> _The problem_:
Would you return exactly the lines below from the line with "ATOM 63 N N" through the line with "ATOM 123 O O", both included, and nothing else, leaving out the pictures?

Records excerpted from a collection:
[Start of section]

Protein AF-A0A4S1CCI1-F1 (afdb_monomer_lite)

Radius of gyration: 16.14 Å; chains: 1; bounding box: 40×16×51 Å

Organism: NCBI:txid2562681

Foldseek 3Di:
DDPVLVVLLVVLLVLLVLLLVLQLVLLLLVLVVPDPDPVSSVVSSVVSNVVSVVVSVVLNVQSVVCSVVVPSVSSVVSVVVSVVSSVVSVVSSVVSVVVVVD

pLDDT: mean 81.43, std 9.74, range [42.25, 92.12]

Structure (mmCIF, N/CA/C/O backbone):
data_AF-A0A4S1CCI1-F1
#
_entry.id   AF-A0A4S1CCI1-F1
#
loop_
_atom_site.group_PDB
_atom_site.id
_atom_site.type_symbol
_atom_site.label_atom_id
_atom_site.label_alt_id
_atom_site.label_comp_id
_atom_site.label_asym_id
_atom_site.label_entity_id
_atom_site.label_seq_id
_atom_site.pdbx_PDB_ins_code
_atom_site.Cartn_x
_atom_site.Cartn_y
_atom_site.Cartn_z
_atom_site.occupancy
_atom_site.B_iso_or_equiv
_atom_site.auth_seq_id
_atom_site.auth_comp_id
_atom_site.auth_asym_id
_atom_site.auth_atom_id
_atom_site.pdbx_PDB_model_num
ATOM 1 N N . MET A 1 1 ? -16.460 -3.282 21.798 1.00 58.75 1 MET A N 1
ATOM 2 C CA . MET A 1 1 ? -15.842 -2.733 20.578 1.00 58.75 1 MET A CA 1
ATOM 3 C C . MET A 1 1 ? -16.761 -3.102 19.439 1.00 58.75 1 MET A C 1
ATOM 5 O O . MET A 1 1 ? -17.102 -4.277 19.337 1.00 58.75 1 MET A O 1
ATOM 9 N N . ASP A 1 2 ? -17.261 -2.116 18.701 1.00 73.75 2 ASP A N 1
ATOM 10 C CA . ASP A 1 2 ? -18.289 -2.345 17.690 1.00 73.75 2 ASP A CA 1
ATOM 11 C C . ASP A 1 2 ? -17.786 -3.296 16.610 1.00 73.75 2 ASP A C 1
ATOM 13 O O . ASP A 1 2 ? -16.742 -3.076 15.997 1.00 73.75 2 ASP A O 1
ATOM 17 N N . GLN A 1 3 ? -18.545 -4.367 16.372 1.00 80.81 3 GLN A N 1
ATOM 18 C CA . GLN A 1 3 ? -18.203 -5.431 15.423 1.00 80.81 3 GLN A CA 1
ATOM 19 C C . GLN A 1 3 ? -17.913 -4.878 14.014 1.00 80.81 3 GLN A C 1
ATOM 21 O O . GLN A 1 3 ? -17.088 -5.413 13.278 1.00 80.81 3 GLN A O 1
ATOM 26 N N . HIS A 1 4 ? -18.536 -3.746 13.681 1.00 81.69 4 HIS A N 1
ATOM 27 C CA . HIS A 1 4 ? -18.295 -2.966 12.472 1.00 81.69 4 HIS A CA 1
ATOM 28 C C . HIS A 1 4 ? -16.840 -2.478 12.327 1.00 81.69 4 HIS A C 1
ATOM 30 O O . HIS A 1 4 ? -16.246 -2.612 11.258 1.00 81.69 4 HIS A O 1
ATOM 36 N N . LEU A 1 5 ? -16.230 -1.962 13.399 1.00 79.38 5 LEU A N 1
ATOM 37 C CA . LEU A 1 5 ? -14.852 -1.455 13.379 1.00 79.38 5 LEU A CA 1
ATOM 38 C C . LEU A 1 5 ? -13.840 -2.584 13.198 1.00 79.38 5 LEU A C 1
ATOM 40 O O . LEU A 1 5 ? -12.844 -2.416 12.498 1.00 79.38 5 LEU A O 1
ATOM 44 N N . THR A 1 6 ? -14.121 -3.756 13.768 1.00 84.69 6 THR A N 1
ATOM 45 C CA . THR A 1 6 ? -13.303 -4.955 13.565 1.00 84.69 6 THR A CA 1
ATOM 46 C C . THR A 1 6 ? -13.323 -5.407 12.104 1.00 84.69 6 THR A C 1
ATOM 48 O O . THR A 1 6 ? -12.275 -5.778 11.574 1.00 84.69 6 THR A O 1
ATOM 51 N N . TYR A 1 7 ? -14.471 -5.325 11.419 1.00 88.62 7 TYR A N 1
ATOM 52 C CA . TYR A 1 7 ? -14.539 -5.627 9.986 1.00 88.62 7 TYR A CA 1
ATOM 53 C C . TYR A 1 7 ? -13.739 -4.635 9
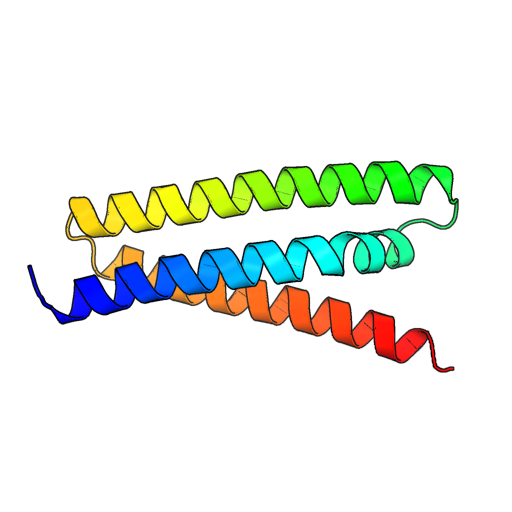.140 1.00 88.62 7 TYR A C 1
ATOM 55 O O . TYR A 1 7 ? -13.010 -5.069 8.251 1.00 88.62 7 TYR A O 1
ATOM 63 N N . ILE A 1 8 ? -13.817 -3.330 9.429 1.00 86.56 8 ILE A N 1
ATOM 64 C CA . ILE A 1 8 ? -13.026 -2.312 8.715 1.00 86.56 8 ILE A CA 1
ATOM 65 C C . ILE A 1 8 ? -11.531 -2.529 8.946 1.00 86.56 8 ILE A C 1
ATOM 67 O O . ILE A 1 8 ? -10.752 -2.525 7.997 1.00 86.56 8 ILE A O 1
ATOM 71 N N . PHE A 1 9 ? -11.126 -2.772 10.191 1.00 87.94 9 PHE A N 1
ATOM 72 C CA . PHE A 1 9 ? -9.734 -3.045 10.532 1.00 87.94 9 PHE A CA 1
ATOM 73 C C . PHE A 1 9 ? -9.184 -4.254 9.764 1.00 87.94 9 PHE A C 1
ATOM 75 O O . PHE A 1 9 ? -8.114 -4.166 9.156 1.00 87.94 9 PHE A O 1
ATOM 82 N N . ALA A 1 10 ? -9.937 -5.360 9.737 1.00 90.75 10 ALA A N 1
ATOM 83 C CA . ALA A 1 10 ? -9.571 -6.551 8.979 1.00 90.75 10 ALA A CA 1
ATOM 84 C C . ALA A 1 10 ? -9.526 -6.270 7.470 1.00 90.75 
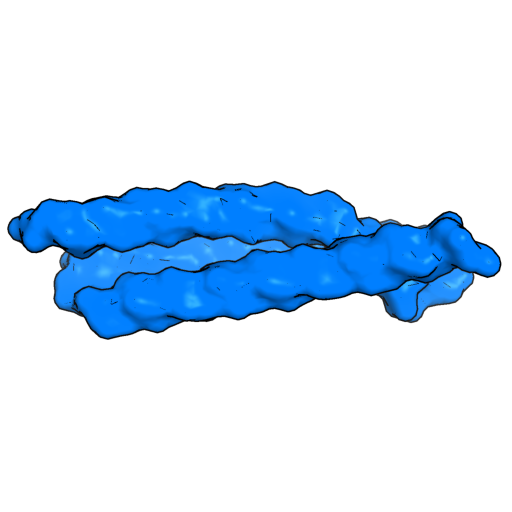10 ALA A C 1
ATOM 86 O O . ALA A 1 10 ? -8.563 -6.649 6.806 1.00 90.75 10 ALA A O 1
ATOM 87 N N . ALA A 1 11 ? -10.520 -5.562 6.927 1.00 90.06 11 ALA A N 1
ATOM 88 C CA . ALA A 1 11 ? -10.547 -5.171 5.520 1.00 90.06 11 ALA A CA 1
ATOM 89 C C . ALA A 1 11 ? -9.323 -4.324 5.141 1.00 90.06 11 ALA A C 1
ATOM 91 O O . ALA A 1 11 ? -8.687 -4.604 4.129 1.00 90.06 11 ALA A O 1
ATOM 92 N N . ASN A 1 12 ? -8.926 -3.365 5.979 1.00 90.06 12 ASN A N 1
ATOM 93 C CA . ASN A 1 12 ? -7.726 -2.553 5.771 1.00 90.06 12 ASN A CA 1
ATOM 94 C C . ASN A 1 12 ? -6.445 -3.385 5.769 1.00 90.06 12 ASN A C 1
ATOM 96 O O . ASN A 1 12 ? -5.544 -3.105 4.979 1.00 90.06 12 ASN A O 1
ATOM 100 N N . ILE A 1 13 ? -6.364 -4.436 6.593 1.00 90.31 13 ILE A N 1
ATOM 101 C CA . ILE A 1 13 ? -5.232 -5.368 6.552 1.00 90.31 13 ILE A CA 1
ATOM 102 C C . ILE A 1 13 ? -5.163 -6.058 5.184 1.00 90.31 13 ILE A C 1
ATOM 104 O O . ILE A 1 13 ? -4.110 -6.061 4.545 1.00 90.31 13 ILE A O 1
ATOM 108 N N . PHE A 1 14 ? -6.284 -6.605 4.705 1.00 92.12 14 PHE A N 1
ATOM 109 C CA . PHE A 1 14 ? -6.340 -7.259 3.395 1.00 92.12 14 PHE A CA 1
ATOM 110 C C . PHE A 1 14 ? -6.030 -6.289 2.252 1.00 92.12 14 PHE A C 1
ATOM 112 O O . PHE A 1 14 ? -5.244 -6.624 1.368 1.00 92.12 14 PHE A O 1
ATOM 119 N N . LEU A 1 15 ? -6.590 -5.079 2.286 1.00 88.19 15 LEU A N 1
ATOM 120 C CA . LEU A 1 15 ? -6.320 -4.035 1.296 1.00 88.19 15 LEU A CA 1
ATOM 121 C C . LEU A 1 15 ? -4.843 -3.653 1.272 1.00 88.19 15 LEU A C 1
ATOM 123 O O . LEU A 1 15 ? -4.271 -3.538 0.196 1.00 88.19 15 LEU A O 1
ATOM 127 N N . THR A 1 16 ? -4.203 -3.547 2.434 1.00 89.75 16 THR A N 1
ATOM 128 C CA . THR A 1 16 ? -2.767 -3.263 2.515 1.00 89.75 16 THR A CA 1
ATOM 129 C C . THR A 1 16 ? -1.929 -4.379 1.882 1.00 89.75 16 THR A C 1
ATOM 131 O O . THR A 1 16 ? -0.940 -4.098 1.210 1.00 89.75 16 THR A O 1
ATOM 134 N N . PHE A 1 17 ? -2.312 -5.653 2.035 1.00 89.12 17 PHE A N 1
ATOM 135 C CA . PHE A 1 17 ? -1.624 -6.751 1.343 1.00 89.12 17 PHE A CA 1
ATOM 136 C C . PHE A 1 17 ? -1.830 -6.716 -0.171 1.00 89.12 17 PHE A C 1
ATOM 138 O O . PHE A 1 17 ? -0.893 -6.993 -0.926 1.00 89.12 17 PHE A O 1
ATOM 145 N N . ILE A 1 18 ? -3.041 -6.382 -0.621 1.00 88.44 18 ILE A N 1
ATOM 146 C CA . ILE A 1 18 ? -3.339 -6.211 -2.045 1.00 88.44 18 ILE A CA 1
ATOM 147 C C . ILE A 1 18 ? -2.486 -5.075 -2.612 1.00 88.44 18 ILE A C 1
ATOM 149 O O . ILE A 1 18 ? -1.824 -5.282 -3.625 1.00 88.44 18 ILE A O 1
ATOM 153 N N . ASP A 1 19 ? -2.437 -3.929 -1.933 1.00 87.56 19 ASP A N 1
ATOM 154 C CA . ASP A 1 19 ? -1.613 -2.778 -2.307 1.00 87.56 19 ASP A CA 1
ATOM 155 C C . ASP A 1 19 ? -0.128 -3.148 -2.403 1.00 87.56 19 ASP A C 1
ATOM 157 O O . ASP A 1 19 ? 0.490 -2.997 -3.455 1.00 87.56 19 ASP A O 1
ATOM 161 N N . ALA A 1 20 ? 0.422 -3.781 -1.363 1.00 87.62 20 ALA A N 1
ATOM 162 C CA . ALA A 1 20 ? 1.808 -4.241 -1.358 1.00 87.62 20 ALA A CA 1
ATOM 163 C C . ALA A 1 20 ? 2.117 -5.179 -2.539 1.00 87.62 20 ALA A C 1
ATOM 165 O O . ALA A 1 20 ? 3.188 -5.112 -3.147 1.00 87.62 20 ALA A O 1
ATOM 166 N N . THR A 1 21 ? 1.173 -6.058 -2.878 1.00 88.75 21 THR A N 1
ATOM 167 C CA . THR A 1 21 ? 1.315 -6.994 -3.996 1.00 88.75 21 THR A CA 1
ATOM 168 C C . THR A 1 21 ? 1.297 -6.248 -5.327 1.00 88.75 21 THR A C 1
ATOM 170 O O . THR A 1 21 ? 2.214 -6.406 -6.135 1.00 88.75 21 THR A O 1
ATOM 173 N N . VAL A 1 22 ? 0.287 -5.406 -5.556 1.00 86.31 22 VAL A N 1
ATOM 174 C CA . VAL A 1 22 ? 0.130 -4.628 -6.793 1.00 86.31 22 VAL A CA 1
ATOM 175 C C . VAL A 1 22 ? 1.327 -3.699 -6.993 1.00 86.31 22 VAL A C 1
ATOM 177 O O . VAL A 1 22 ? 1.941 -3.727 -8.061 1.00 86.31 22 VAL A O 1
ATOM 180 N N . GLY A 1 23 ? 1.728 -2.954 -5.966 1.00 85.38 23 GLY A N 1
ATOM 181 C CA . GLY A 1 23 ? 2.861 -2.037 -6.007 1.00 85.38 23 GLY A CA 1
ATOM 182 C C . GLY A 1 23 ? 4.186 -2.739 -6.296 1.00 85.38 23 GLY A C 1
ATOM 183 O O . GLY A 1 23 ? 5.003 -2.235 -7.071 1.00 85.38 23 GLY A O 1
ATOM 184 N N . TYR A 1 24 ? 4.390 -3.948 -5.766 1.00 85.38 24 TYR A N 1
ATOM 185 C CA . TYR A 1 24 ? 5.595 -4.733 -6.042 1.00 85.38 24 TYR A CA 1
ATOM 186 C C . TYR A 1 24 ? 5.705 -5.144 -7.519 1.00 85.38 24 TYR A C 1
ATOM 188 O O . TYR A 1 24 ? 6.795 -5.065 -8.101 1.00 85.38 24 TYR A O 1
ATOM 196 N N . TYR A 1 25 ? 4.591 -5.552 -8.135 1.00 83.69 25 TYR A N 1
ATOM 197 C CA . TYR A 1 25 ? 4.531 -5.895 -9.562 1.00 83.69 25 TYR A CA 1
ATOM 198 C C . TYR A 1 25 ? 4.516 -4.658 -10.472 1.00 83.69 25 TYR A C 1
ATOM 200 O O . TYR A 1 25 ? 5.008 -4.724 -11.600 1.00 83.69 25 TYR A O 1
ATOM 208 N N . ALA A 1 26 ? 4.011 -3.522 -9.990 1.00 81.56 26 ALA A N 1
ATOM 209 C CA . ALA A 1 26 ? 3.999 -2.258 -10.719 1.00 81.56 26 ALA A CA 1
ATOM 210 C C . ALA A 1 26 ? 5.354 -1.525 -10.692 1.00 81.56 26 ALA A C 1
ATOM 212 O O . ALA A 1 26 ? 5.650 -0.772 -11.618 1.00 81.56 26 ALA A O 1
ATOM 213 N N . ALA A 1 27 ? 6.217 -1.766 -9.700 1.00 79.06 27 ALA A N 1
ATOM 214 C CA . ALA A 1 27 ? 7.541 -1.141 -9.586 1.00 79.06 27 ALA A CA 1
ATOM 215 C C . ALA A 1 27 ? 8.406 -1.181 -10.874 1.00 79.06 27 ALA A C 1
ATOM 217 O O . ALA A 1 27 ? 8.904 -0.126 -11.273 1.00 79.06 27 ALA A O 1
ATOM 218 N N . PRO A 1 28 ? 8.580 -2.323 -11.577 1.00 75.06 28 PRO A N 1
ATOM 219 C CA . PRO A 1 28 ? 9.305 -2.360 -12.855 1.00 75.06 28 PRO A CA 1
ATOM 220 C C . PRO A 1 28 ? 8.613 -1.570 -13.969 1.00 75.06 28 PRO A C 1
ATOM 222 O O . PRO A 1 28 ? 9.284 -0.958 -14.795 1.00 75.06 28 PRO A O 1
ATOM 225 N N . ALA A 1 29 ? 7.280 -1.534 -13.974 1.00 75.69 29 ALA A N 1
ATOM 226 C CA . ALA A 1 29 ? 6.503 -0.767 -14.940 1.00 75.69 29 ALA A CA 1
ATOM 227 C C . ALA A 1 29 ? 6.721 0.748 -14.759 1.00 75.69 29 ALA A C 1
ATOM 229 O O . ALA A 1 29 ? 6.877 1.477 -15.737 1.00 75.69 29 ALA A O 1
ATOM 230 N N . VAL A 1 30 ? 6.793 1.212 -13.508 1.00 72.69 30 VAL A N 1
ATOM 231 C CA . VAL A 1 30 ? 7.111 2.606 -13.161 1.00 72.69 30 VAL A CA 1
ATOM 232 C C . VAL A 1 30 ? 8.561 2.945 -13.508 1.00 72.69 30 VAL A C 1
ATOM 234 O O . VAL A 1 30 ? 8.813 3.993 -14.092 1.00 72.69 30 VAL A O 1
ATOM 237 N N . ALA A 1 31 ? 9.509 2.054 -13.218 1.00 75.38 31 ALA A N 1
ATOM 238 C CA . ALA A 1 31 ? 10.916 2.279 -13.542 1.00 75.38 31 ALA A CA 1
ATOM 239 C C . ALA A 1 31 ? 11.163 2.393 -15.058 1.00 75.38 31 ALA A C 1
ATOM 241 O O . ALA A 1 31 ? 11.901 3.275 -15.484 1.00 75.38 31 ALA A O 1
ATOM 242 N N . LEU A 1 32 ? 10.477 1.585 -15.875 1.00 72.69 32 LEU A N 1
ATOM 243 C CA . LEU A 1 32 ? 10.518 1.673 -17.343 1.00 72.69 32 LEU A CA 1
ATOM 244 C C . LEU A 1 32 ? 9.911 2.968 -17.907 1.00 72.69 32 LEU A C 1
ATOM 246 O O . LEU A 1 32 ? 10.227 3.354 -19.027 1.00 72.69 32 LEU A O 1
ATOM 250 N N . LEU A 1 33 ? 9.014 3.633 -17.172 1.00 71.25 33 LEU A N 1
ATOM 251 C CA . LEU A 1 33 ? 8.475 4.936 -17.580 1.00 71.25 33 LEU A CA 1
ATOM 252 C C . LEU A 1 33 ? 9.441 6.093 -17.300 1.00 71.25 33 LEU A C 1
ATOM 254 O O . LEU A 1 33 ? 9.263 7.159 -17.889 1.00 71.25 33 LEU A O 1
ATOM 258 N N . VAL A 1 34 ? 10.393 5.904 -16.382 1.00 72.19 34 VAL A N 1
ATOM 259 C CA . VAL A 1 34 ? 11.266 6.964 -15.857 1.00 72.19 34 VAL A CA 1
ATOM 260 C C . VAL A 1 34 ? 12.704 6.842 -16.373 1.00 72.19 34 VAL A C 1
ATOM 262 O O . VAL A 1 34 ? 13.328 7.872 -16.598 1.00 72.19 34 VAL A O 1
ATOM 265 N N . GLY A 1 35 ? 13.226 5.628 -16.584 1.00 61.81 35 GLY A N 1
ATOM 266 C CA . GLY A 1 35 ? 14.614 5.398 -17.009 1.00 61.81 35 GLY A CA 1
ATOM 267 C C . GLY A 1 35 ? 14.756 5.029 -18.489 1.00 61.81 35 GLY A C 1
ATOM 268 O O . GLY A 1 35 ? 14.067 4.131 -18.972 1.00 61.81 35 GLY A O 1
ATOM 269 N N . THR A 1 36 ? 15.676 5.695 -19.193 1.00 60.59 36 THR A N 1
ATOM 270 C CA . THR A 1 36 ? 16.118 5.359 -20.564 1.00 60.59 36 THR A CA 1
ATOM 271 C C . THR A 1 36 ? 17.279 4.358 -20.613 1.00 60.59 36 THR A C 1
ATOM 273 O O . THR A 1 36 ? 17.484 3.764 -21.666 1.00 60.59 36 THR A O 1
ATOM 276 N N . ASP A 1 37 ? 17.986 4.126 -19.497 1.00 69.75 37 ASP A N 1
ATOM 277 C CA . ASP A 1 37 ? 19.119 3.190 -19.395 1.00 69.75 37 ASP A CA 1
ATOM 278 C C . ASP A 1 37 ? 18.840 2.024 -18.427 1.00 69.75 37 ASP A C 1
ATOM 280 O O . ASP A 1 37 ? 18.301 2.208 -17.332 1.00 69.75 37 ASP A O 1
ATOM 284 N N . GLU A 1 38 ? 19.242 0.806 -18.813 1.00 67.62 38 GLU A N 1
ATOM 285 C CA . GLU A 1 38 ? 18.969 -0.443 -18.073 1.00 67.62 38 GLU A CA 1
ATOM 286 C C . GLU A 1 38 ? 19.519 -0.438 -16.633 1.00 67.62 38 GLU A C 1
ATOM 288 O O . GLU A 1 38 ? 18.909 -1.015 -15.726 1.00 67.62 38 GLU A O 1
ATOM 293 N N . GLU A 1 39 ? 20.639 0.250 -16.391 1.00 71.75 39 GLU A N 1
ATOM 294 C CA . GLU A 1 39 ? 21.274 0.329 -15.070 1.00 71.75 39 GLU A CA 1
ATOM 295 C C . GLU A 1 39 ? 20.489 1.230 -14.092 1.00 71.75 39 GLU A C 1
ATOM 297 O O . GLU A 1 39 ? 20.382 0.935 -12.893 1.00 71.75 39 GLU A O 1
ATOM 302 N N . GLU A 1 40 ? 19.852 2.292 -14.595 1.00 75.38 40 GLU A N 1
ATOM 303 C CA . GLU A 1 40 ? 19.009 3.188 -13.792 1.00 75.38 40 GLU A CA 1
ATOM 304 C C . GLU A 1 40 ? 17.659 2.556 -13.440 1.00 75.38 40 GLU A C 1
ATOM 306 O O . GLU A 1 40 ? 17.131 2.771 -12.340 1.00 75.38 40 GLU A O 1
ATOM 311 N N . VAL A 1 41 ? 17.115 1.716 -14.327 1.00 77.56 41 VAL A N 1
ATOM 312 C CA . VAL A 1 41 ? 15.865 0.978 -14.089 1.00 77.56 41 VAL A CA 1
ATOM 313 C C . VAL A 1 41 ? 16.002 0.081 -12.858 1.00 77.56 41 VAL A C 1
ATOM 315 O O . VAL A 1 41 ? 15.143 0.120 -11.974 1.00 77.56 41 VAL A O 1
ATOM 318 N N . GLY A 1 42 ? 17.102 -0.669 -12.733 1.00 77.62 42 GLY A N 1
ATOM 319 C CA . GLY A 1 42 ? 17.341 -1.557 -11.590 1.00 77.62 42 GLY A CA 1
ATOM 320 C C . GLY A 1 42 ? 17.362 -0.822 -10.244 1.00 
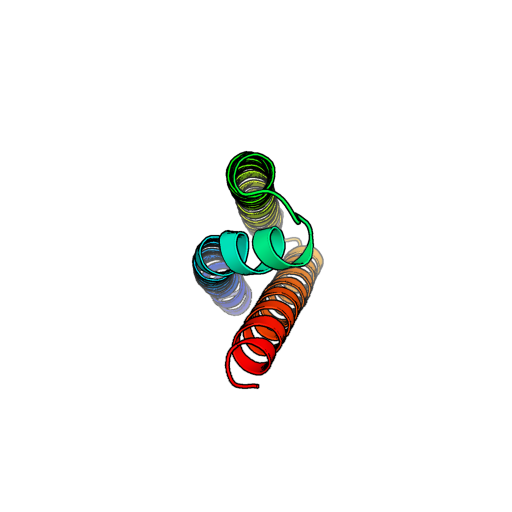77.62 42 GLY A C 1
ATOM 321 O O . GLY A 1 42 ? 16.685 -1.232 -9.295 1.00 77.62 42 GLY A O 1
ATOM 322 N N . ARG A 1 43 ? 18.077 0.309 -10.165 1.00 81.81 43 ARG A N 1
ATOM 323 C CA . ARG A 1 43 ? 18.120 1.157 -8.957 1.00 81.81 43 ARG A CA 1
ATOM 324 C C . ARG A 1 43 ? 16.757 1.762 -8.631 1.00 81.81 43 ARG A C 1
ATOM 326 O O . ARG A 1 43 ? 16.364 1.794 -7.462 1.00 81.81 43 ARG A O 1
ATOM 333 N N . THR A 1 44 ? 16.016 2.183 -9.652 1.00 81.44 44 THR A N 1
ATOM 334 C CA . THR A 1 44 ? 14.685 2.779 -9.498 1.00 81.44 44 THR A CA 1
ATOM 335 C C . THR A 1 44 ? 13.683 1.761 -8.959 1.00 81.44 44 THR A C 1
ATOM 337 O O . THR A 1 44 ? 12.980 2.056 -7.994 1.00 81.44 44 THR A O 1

[End of section]

> _Expected answer_:
ATOM 63 N N . ILE A 1 8 ? -13.817 -3.330 9.429 1.00 86.56 8 ILE A N 1
ATOM 64 C CA . ILE A 1 8 ? -13.026 -2.312 8.715 1.00 86.56 8 ILE A CA 1
ATOM 65 C C . ILE A 1 8 ? -11.531 -2.529 8.946 1.00 86.56 8 ILE A C 1
ATOM 67 O O . ILE A 1 8 ? -10.752 -2.525 7.997 1.00 86.56 8 ILE A O 1
ATOM 71 N N . PHE A 1 9 ? -11.126 -2.772 10.191 1.00 87.94 9 PHE A N 1
ATOM 72 C CA . PHE A 1 9 ? -9.734 -3.045 10.532 1.00 87.94 9 PHE A CA 1
ATOM 73 C C . PHE A 1 9 ? -9.184 -4.254 9.764 1.00 87.94 9 PHE A C 1
ATOM 75 O O . PHE A 1 9 ? -8.114 -4.166 9.156 1.00 87.94 9 PHE A O 1
ATOM 82 N N . ALA A 1 10 ? -9.937 -5.360 9.737 1.00 90.75 10 ALA A N 1
ATOM 83 C CA . ALA A 1 10 ? -9.571 -6.551 8.979 1.00 90.75 10 ALA A CA 1
ATOM 84 C C . ALA A 1 10 ? -9.526 -6.270 7.470 1.00 90.75 
10 ALA A C 1
ATOM 86 O O . ALA A 1 10 ? -8.563 -6.649 6.806 1.00 90.75 10 ALA A O 1
ATOM 87 N N . ALA A 1 11 ? -10.520 -5.562 6.927 1.00 90.06 11 ALA A N 1
ATOM 88 C CA . ALA A 1 11 ? -10.547 -5.171 5.520 1.00 90.06 11 ALA A CA 1
ATOM 89 C C . ALA A 1 11 ? -9.323 -4.324 5.141 1.00 90.06 11 ALA A C 1
ATOM 91 O O . ALA A 1 11 ? -8.687 -4.604 4.129 1.00 90.06 11 ALA A O 1
ATOM 92 N N . ASN A 1 12 ? -8.926 -3.365 5.979 1.00 90.06 12 ASN A N 1
ATOM 93 C CA . ASN A 1 12 ? -7.726 -2.553 5.771 1.00 90.06 12 ASN A CA 1
ATOM 94 C C . ASN A 1 12 ? -6.445 -3.385 5.769 1.00 90.06 12 ASN A C 1
ATOM 96 O O . ASN A 1 12 ? -5.544 -3.105 4.979 1.00 90.06 12 ASN A O 1
ATOM 100 N N . ILE A 1 13 ? -6.364 -4.436 6.593 1.00 90.31 13 ILE A N 1
ATOM 101 C CA . ILE A 1 13 ? -5.232 -5.368 6.552 1.00 90.31 13 ILE A CA 1
ATOM 102 C C . ILE A 1 13 ? -5.163 -6.058 5.184 1.00 90.31 13 ILE A C 1
ATOM 104 O O . ILE A 1 13 ? -4.110 -6.061 4.545 1.00 90.31 13 ILE A O 1
ATOM 108 N N . PHE A 1 14 ? -6.284 -6.605 4.705 1.00 92.12 14 PHE A N 1
ATOM 109 C CA . PHE A 1 14 ? -6.340 -7.259 3.395 1.00 92.12 14 PHE A CA 1
ATOM 110 C C . PHE A 1 14 ? -6.030 -6.289 2.252 1.00 92.12 14 PHE A C 1
ATOM 112 O O . PHE A 1 14 ? -5.244 -6.624 1.368 1.00 92.12 14 PHE A O 1
ATOM 119 N N . LEU A 1 15 ? -6.590 -5.079 2.286 1.00 88.19 15 LEU A N 1
ATOM 120 C CA . LEU A 1 15 ? -6.320 -4.035 1.296 1.00 88.19 15 LEU A CA 1
ATOM 121 C C . LEU A 1 15 ? -4.843 -3.653 1.272 1.00 88.19 15 LEU A C 1
ATOM 123 O O . LEU A 1 15 ? -4.271 -3.538 0.196 1.00 88.19 15 LEU A O 1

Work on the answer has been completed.